[[ EXERCISE MATERIALS, beginning ]]

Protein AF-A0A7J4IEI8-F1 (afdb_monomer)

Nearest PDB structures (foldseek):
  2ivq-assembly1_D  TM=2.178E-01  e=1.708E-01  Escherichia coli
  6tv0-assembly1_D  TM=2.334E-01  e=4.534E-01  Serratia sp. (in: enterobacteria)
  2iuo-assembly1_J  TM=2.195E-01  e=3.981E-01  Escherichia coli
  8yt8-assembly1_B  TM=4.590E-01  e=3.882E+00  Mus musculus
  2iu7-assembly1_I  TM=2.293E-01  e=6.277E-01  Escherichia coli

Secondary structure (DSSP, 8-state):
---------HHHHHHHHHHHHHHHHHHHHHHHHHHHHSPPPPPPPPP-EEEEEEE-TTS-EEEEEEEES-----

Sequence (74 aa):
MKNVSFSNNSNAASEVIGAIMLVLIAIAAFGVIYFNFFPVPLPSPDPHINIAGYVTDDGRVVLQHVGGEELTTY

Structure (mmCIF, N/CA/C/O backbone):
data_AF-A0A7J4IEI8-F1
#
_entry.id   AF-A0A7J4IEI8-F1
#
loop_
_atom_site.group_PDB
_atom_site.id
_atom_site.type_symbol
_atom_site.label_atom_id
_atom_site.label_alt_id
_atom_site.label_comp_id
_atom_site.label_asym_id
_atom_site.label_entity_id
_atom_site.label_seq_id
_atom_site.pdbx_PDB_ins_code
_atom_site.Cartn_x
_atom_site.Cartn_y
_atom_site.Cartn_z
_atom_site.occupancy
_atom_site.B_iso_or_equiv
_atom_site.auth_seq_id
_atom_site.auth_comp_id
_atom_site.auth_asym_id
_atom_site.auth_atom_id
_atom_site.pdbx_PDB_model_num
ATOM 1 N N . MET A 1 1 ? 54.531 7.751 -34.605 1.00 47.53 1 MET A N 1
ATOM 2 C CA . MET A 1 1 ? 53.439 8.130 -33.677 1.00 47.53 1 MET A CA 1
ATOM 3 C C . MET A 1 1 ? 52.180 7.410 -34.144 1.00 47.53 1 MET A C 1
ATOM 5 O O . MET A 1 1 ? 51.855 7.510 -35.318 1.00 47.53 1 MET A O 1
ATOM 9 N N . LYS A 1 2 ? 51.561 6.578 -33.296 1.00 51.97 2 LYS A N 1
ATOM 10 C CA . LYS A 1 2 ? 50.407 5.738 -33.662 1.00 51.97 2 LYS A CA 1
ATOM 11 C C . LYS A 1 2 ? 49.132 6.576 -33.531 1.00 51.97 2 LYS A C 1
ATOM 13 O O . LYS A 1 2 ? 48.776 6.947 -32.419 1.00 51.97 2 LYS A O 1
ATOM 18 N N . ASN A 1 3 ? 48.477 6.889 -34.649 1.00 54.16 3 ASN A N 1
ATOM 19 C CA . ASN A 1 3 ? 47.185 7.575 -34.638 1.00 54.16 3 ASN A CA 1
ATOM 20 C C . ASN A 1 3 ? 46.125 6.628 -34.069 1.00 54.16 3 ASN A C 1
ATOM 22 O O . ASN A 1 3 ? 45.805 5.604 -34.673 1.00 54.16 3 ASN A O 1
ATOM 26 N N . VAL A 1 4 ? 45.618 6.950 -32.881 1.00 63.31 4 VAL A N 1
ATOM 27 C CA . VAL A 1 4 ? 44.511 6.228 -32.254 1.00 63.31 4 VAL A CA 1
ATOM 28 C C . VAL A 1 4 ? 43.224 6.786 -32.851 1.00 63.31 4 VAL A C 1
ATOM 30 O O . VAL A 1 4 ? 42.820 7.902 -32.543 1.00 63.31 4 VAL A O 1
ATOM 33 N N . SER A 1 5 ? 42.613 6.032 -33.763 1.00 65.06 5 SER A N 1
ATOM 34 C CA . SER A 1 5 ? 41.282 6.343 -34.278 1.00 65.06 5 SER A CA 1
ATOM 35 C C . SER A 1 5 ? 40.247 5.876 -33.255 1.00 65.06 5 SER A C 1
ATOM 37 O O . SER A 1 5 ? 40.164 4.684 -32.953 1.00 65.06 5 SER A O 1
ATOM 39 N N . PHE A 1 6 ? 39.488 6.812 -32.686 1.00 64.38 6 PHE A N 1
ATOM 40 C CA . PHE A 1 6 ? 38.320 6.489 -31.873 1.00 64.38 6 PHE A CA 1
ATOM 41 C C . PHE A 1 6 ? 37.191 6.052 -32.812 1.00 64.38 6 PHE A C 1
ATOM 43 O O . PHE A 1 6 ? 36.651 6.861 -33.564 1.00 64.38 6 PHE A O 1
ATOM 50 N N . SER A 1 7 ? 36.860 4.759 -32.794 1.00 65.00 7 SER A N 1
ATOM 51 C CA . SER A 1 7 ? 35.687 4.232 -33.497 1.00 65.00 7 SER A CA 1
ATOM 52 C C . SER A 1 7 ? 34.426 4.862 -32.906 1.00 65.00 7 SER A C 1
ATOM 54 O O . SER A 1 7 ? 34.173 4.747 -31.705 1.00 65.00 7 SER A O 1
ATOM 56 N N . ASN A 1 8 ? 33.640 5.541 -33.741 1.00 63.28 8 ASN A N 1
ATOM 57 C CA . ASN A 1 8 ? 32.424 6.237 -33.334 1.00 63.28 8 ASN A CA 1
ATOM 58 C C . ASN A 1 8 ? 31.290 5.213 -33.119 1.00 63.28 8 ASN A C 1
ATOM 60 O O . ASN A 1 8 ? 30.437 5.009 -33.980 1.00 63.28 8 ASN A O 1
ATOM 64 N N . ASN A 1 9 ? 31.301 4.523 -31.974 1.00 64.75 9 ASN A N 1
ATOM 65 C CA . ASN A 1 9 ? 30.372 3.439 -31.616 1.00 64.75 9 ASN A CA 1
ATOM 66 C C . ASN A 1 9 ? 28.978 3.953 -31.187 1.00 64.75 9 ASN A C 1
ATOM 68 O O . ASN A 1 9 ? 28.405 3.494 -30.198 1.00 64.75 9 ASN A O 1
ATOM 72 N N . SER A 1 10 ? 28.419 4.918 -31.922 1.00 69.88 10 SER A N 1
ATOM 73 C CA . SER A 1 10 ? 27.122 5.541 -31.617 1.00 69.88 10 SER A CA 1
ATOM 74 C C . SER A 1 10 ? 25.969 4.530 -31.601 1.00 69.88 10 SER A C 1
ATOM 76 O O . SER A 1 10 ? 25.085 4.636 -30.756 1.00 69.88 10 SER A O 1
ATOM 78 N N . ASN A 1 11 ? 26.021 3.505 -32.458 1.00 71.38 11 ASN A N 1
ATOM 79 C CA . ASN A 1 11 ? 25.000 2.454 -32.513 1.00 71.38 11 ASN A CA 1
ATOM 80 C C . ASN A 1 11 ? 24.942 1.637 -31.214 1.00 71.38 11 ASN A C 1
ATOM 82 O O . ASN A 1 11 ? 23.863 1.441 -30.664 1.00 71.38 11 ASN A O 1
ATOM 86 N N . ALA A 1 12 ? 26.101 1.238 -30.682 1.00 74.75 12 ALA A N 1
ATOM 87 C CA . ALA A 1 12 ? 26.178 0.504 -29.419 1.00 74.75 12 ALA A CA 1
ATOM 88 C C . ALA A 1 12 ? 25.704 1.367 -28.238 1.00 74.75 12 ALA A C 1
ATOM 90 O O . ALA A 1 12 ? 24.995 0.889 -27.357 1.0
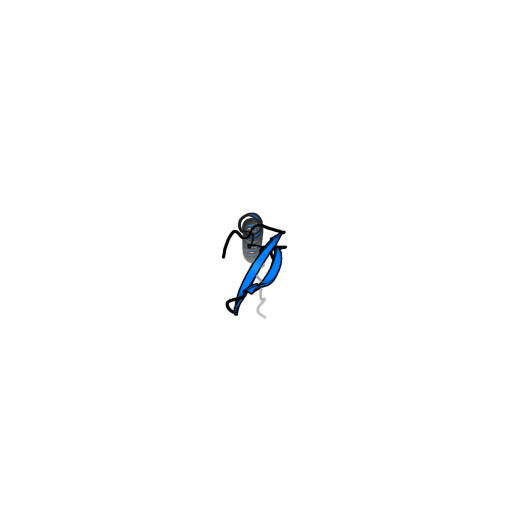0 74.75 12 ALA A O 1
ATOM 91 N N . ALA A 1 13 ? 26.040 2.662 -28.240 1.00 81.31 13 ALA A N 1
ATOM 92 C CA . ALA A 1 13 ? 25.538 3.592 -27.232 1.00 81.31 13 ALA A CA 1
ATOM 93 C C . ALA A 1 13 ? 24.008 3.757 -27.311 1.00 81.31 13 ALA A C 1
ATOM 95 O O . ALA A 1 13 ? 23.340 3.758 -26.279 1.00 81.31 13 ALA A O 1
ATOM 96 N N . SER A 1 14 ? 23.438 3.851 -28.517 1.00 84.81 14 SER A N 1
ATOM 97 C CA . SER A 1 14 ? 21.990 3.997 -28.709 1.00 84.81 14 SER A CA 1
ATOM 98 C C . SER A 1 14 ? 21.205 2.751 -28.301 1.00 84.81 14 SER A C 1
ATOM 100 O O . SER A 1 14 ? 20.101 2.880 -27.777 1.00 84.81 14 SER A O 1
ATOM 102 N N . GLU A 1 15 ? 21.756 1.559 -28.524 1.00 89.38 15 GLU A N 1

[[ EXERCISE MATERIALS, end ]]

**DESCRIPTION OF THE TASK**:
Nothing except the lines from the one containing "ATOM 80 C C" through the one containing "ATOM 91 N N" should appear in the answer, exactly as above and without pictures.

**RESPONSE BOX**:
ATOM 80 C C . ASN A 1 11 ? 24.942 1.637 -31.214 1.00 71.38 11 ASN A C 1
ATOM 82 O O . ASN A 1 11 ? 23.863 1.441 -30.664 1.00 71.38 11 ASN A O 1
ATOM 86 N N . ALA A 1 12 ? 26.101 1.238 -30.682 1.00 74.75 12 ALA A N 1
ATOM 87 C CA . ALA A 1 12 ? 26.178 0.504 -29.419 1.00 74.75 12 ALA A CA 1
ATOM 88 C C . ALA A 1 12 ? 25.704 1.367 -28.238 1.00 74.75 12 ALA A C 1
ATOM 90 O O . ALA A 1 12 ? 24.995 0.889 -27.357 1.0
0 74.75 12 ALA A O 1
ATOM 91 N N . ALA A 1 13 ? 26.040 2.662 -28.240 1.00 81.31 13 ALA A N 1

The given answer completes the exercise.